NTRK-rearranged uterine sarcoma is a recently described entity that represents a subset
of uterine sarcomas with distinct clinicopathological features. From a molecular point
of view, this tumour is defined by NTRK gene rearrangement, resulting in overexpression
or constitutive activation of Trk receptors. The presence of NTRK fusion is indicative
of treatment response with a selective small-molecule inhibitor of the Trk kinases.

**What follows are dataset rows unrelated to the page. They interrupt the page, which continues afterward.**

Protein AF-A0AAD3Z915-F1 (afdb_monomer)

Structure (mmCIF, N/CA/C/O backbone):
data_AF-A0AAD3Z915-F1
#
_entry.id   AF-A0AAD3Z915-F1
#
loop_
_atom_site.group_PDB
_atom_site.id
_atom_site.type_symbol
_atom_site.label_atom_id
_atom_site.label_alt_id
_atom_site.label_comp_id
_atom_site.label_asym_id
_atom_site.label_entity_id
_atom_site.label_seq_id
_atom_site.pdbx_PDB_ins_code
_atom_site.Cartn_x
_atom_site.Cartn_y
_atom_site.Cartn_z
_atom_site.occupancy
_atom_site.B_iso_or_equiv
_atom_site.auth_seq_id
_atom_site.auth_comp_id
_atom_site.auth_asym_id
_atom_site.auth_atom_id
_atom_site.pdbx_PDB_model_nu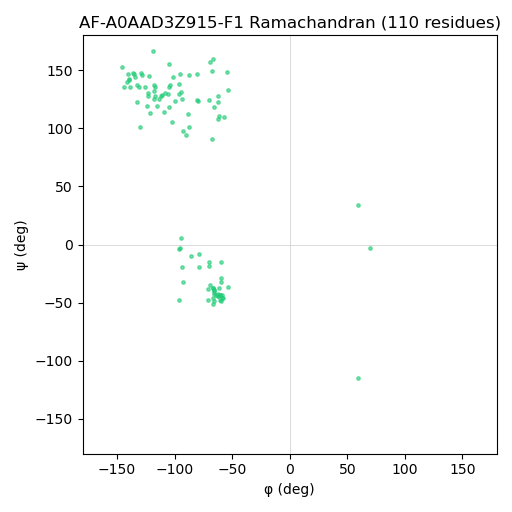m
ATOM 1 N N . MET A 1 1 ? 21.732 3.984 0.418 1.00 59.72 1 MET A N 1
ATOM 2 C CA . MET A 1 1 ? 20.791 4.792 1.233 1.00 59.72 1 MET A CA 1
ATOM 3 C C . MET A 1 1 ? 19.397 4.617 0.649 1.00 59.72 1 MET A C 1
ATOM 5 O O . MET A 1 1 ? 19.300 4.541 -0.570 1.00 59.72 1 MET A O 1
ATOM 9 N N . SER A 1 2 ? 18.355 4.477 1.474 1.00 72.56 2 SER A N 1
ATOM 10 C CA . SER A 1 2 ? 16.962 4.442 1.009 1.00 72.56 2 SER A CA 1
ATOM 11 C C . SER A 1 2 ? 16.353 5.842 1.092 1.00 72.56 2 SER A C 1
ATOM 13 O O . SER A 1 2 ? 16.478 6.506 2.116 1.00 72.56 2 SER A O 1
ATOM 15 N N . ASN A 1 3 ? 15.716 6.293 0.015 1.00 85.00 3 ASN A N 1
ATOM 16 C CA . ASN A 1 3 ? 15.023 7.575 -0.056 1.00 85.00 3 ASN A CA 1
ATOM 17 C C . ASN A 1 3 ? 13.52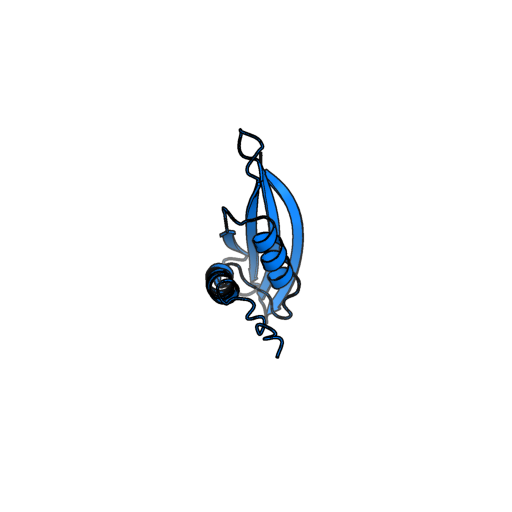8 7.342 -0.292 1.00 85.00 3 ASN A C 1
ATOM 19 O O . ASN A 1 3 ? 13.166 6.525 -1.140 1.00 85.00 3 ASN A O 1
ATOM 23 N N . THR A 1 4 ? 12.667 8.052 0.433 1.00 89.19 4 THR A N 1
ATOM 24 C CA . THR A 1 4 ? 11.220 8.017 0.194 1.00 89.19 4 THR A CA 1
ATOM 25 C C . THR A 1 4 ? 10.911 8.728 -1.122 1.00 89.19 4 THR A C 1
ATOM 27 O O . THR A 1 4 ? 11.272 9.885 -1.309 1.00 89.19 4 THR A O 1
ATOM 30 N N . VAL A 1 5 ? 10.230 8.033 -2.030 1.00 91.19 5 VAL A N 1
ATOM 31 C CA . VAL A 1 5 ? 9.807 8.552 -3.340 1.00 91.19 5 VAL A CA 1
ATOM 32 C C . VAL A 1 5 ? 8.370 9.062 -3.277 1.00 91.19 5 VAL A C 1
ATOM 34 O O . VAL A 1 5 ? 8.085 10.162 -3.740 1.00 91.19 5 VAL A O 1
ATOM 37 N N . LYS A 1 6 ? 7.459 8.268 -2.703 1.00 94.75 6 LYS A N 1
ATOM 38 C CA . LYS A 1 6 ? 6.055 8.640 -2.478 1.00 94.75 6 LYS A CA 1
ATOM 39 C C . LYS A 1 6 ? 5.596 8.112 -1.123 1.00 94.75 6 LYS A C 1
ATOM 41 O O . LYS A 1 6 ? 6.009 7.034 -0.700 1.00 94.75 6 LYS A O 1
ATOM 46 N N . GLU A 1 7 ? 4.710 8.846 -0.469 1.00 95.88 7 GLU A N 1
ATOM 47 C CA . GLU A 1 7 ? 4.015 8.402 0.736 1.00 95.88 7 GLU A CA 1
ATOM 48 C C . GLU A 1 7 ? 2.559 8.859 0.664 1.00 95.88 7 GLU A C 1
ATOM 50 O O . GLU A 1 7 ? 2.269 9.948 0.168 1.00 95.88 7 GLU A O 1
ATOM 55 N N . THR A 1 8 ? 1.641 8.013 1.116 1.00 95.62 8 THR A N 1
ATOM 56 C CA . THR A 1 8 ? 0.236 8.376 1.291 1.00 95.62 8 THR A CA 1
ATOM 57 C C . THR A 1 8 ? -0.340 7.650 2.492 1.00 95.62 8 THR A C 1
ATOM 59 O O . THR A 1 8 ? 0.108 6.553 2.834 1.00 95.62 8 THR A O 1
ATOM 62 N N . SER A 1 9 ? -1.348 8.254 3.109 1.00 94.25 9 SER A N 1
ATOM 63 C CA . SER A 1 9 ? -2.013 7.696 4.276 1.00 94.25 9 SER A CA 1
ATOM 64 C C . SER A 1 9 ? -3.519 7.840 4.158 1.00 94.25 9 SER A C 1
ATOM 66 O O . SER A 1 9 ? -4.020 8.810 3.590 1.00 94.25 9 SER A O 1
ATOM 68 N N . ARG A 1 10 ? -4.252 6.873 4.709 1.00 92.88 10 ARG A N 1
ATOM 69 C CA . ARG A 1 10 ? -5.715 6.855 4.731 1.00 92.88 10 ARG A CA 1
ATOM 70 C C . ARG A 1 10 ? -6.208 6.361 6.080 1.00 92.88 10 ARG A C 1
ATOM 72 O O . ARG A 1 10 ? -5.625 5.446 6.655 1.00 92.88 10 ARG A O 1
ATOM 79 N N . SER A 1 11 ? -7.290 6.955 6.565 1.00 91.50 11 SER A N 1
ATOM 80 C CA . SER A 1 11 ? -8.034 6.437 7.707 1.00 91.50 11 SER A CA 1
ATOM 81 C C . SER A 1 11 ? -9.288 5.714 7.229 1.00 91.50 11 SER A C 1
ATOM 83 O O . SER A 1 11 ? -9.913 6.095 6.238 1.00 91.50 11 SER A O 1
ATOM 85 N N . PHE A 1 12 ? -9.637 4.644 7.928 1.00 88.31 12 PHE A N 1
ATOM 86 C CA . PHE A 1 12 ? -10.818 3.839 7.666 1.00 88.31 12 PHE A CA 1
ATOM 87 C C . PHE A 1 12 ? -11.465 3.458 8.994 1.00 88.31 12 PHE A C 1
ATOM 89 O O . PHE A 1 12 ? -10.768 3.074 9.928 1.00 88.31 12 PHE A O 1
ATOM 96 N N . VAL A 1 13 ? -12.787 3.573 9.087 1.00 89.81 13 VAL A N 1
ATOM 97 C CA . VAL A 1 13 ? -13.542 3.237 10.298 1.00 89.81 13 VAL A CA 1
ATOM 98 C C . VAL A 1 13 ? -14.476 2.080 9.979 1.00 89.81 13 VAL A C 1
ATOM 100 O O . VAL A 1 13 ? -15.246 2.164 9.025 1.00 89.81 13 VAL A O 1
ATOM 103 N N . ASP A 1 14 ? -14.416 1.032 10.796 1.00 85.88 14 ASP A N 1
ATOM 104 C CA . ASP A 1 14 ? -15.298 -0.131 10.723 1.00 85.88 14 ASP A CA 1
ATOM 105 C C . ASP A 1 14 ? -15.885 -0.422 12.108 1.00 85.88 14 ASP A C 1
ATOM 107 O O . ASP A 1 14 ? -15.218 -0.934 13.013 1.00 85.88 14 ASP A O 1
ATOM 111 N N . GLY A 1 15 ? -17.136 -0.001 12.303 1.00 87.38 15 GLY A N 1
ATOM 112 C CA . GLY A 1 15 ? -17.803 -0.045 13.602 1.00 87.38 15 GLY A CA 1
ATOM 113 C C . GLY A 1 15 ? -17.059 0.773 14.664 1.00 87.38 15 GLY A C 1
ATOM 114 O O . GLY A 1 15 ? -16.965 1.995 14.573 1.00 87.38 15 GLY A O 1
ATOM 115 N N . GLU A 1 16 ? -16.541 0.097 15.692 1.00 86.69 16 GLU A N 1
ATOM 116 C CA . GLU A 1 16 ? -15.792 0.717 16.800 1.00 86.69 16 GLU A CA 1
ATOM 117 C C . GLU A 1 16 ? -14.268 0.704 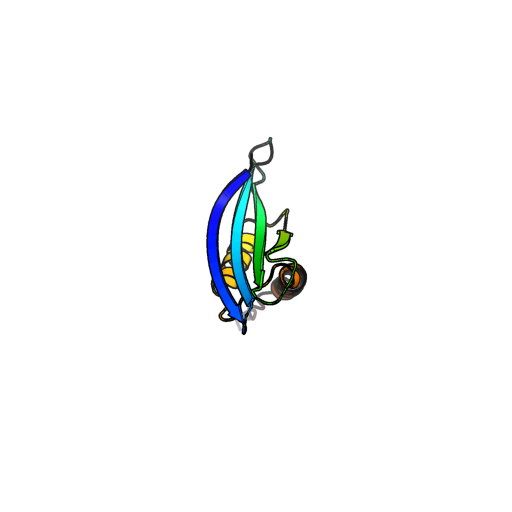16.605 1.00 86.69 16 GLU A C 1
ATOM 119 O O . GLU A 1 16 ? -13.517 1.086 17.514 1.00 86.69 16 GLU A O 1
ATOM 124 N N . ARG A 1 17 ? -13.811 0.244 15.436 1.00 88.06 17 ARG A N 1
ATOM 125 C CA . ARG A 1 17 ? -12.399 0.160 15.072 1.00 88.06 17 ARG A CA 1
ATOM 126 C C . ARG A 1 17 ? -12.053 1.270 14.096 1.00 88.06 17 ARG A C 1
ATOM 128 O O . ARG A 1 17 ? -12.770 1.518 13.131 1.00 88.06 17 ARG A O 1
ATOM 135 N N . GLU A 1 18 ? -10.928 1.918 14.341 1.00 91.69 18 GLU A N 1
ATOM 136 C CA . GLU A 1 18 ? -10.347 2.920 13.460 1.00 91.69 18 GLU A CA 1
ATOM 137 C C . GLU A 1 18 ? -8.978 2.428 12.997 1.00 91.69 18 GLU A C 1
ATOM 139 O O . GLU A 1 18 ? -8.114 2.100 13.807 1.00 91.69 18 GLU A O 1
ATOM 144 N N . PHE A 1 19 ? -8.778 2.375 11.689 1.00 91.44 19 PHE A N 1
ATOM 145 C CA . PHE A 1 19 ? -7.550 1.937 11.053 1.00 91.44 19 PHE A CA 1
ATOM 146 C C . PHE A 1 19 ? -6.866 3.120 10.379 1.00 91.44 19 PHE A C 1
ATOM 148 O O . PHE A 1 19 ? -7.473 3.817 9.569 1.00 91.44 19 PHE A O 1
ATOM 155 N N . PHE A 1 20 ? -5.584 3.312 10.663 1.00 93.81 20 PHE A N 1
ATOM 156 C CA . PHE A 1 20 ? -4.714 4.259 9.976 1.00 93.81 20 PHE A CA 1
ATOM 157 C C . PHE A 1 20 ? -3.723 3.479 9.125 1.00 93.81 20 PHE A C 1
ATOM 159 O O . PHE A 1 20 ? -2.890 2.751 9.658 1.00 93.81 20 PHE A O 1
ATOM 166 N N . LEU A 1 21 ? -3.831 3.620 7.810 1.00 93.56 21 LEU A N 1
ATOM 167 C CA . LEU A 1 21 ? -3.002 2.942 6.822 1.00 93.56 21 LEU A CA 1
ATOM 168 C C . LEU A 1 21 ? -2.016 3.943 6.232 1.00 93.56 21 LEU A C 1
ATOM 170 O O . LEU A 1 21 ? -2.430 5.002 5.771 1.00 93.56 21 LEU A O 1
ATOM 174 N N . THR A 1 22 ? -0.736 3.593 6.207 1.00 94.94 22 THR A N 1
ATOM 175 C CA . THR A 1 22 ? 0.332 4.373 5.577 1.00 94.94 22 THR A CA 1
ATOM 176 C C . THR A 1 22 ? 1.040 3.501 4.555 1.00 94.94 22 THR A C 1
ATOM 178 O O . THR A 1 22 ? 1.512 2.414 4.885 1.00 94.94 22 THR A O 1
ATOM 181 N N . TYR A 1 23 ? 1.168 3.996 3.329 1.00 93.88 23 TYR A N 1
ATOM 182 C CA . TYR A 1 23 ? 1.892 3.346 2.244 1.00 93.88 23 TYR A CA 1
ATOM 183 C C . TYR A 1 23 ? 3.057 4.222 1.814 1.00 93.88 23 TYR A C 1
ATOM 185 O O . TYR A 1 23 ? 2.890 5.414 1.562 1.00 93.88 23 TYR A O 1
ATOM 193 N N . ARG A 1 24 ? 4.237 3.626 1.680 1.00 95.62 24 ARG A N 1
ATOM 194 C CA . ARG A 1 24 ? 5.473 4.319 1.327 1.00 95.62 24 ARG A CA 1
ATOM 195 C C . ARG A 1 24 ? 6.204 3.579 0.225 1.00 95.62 24 ARG A C 1
ATOM 197 O O . ARG A 1 24 ? 6.570 2.423 0.406 1.00 95.62 24 ARG A O 1
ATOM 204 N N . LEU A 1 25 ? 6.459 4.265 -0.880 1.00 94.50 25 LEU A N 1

Here, we report a case of an NTRK-rearranged sarcoma of the uterine cervix in a 43-year-old
patient, measuring 80 mm in its largest dimension, with a novel NUMA1-NTRK1 fusion,
not previously reported in NTRK-rearranged uterine sarcomas or other NTRK-rearranged
tumours. The fusion, involving NUMA1 exon 14 (NM_006185.4) and NTRK1 exon 11 (NM_002529.4),
was identified by next-generation sequencing (NGS) studies (FusionPlex Pan Solid Tumor
v2 panel). Although the presence of NTRK fusion has been reported in a variety of
neoplasms, a fusion involving NUMA1 (nuclear mitotic apparatus protein 1) and a tyrosine
kinase partner has previously been reported in human neoplasms only in a handful of
cases. The resulting fusion protein comprises the oligomerization domain of NUMA1,
which is predicted to cause constant activation of the tyrosine kinase domain of NTRK1.
The recognition and accurate diagnosis of these tumours are important due to the availability
of potential targeted therapeutic options.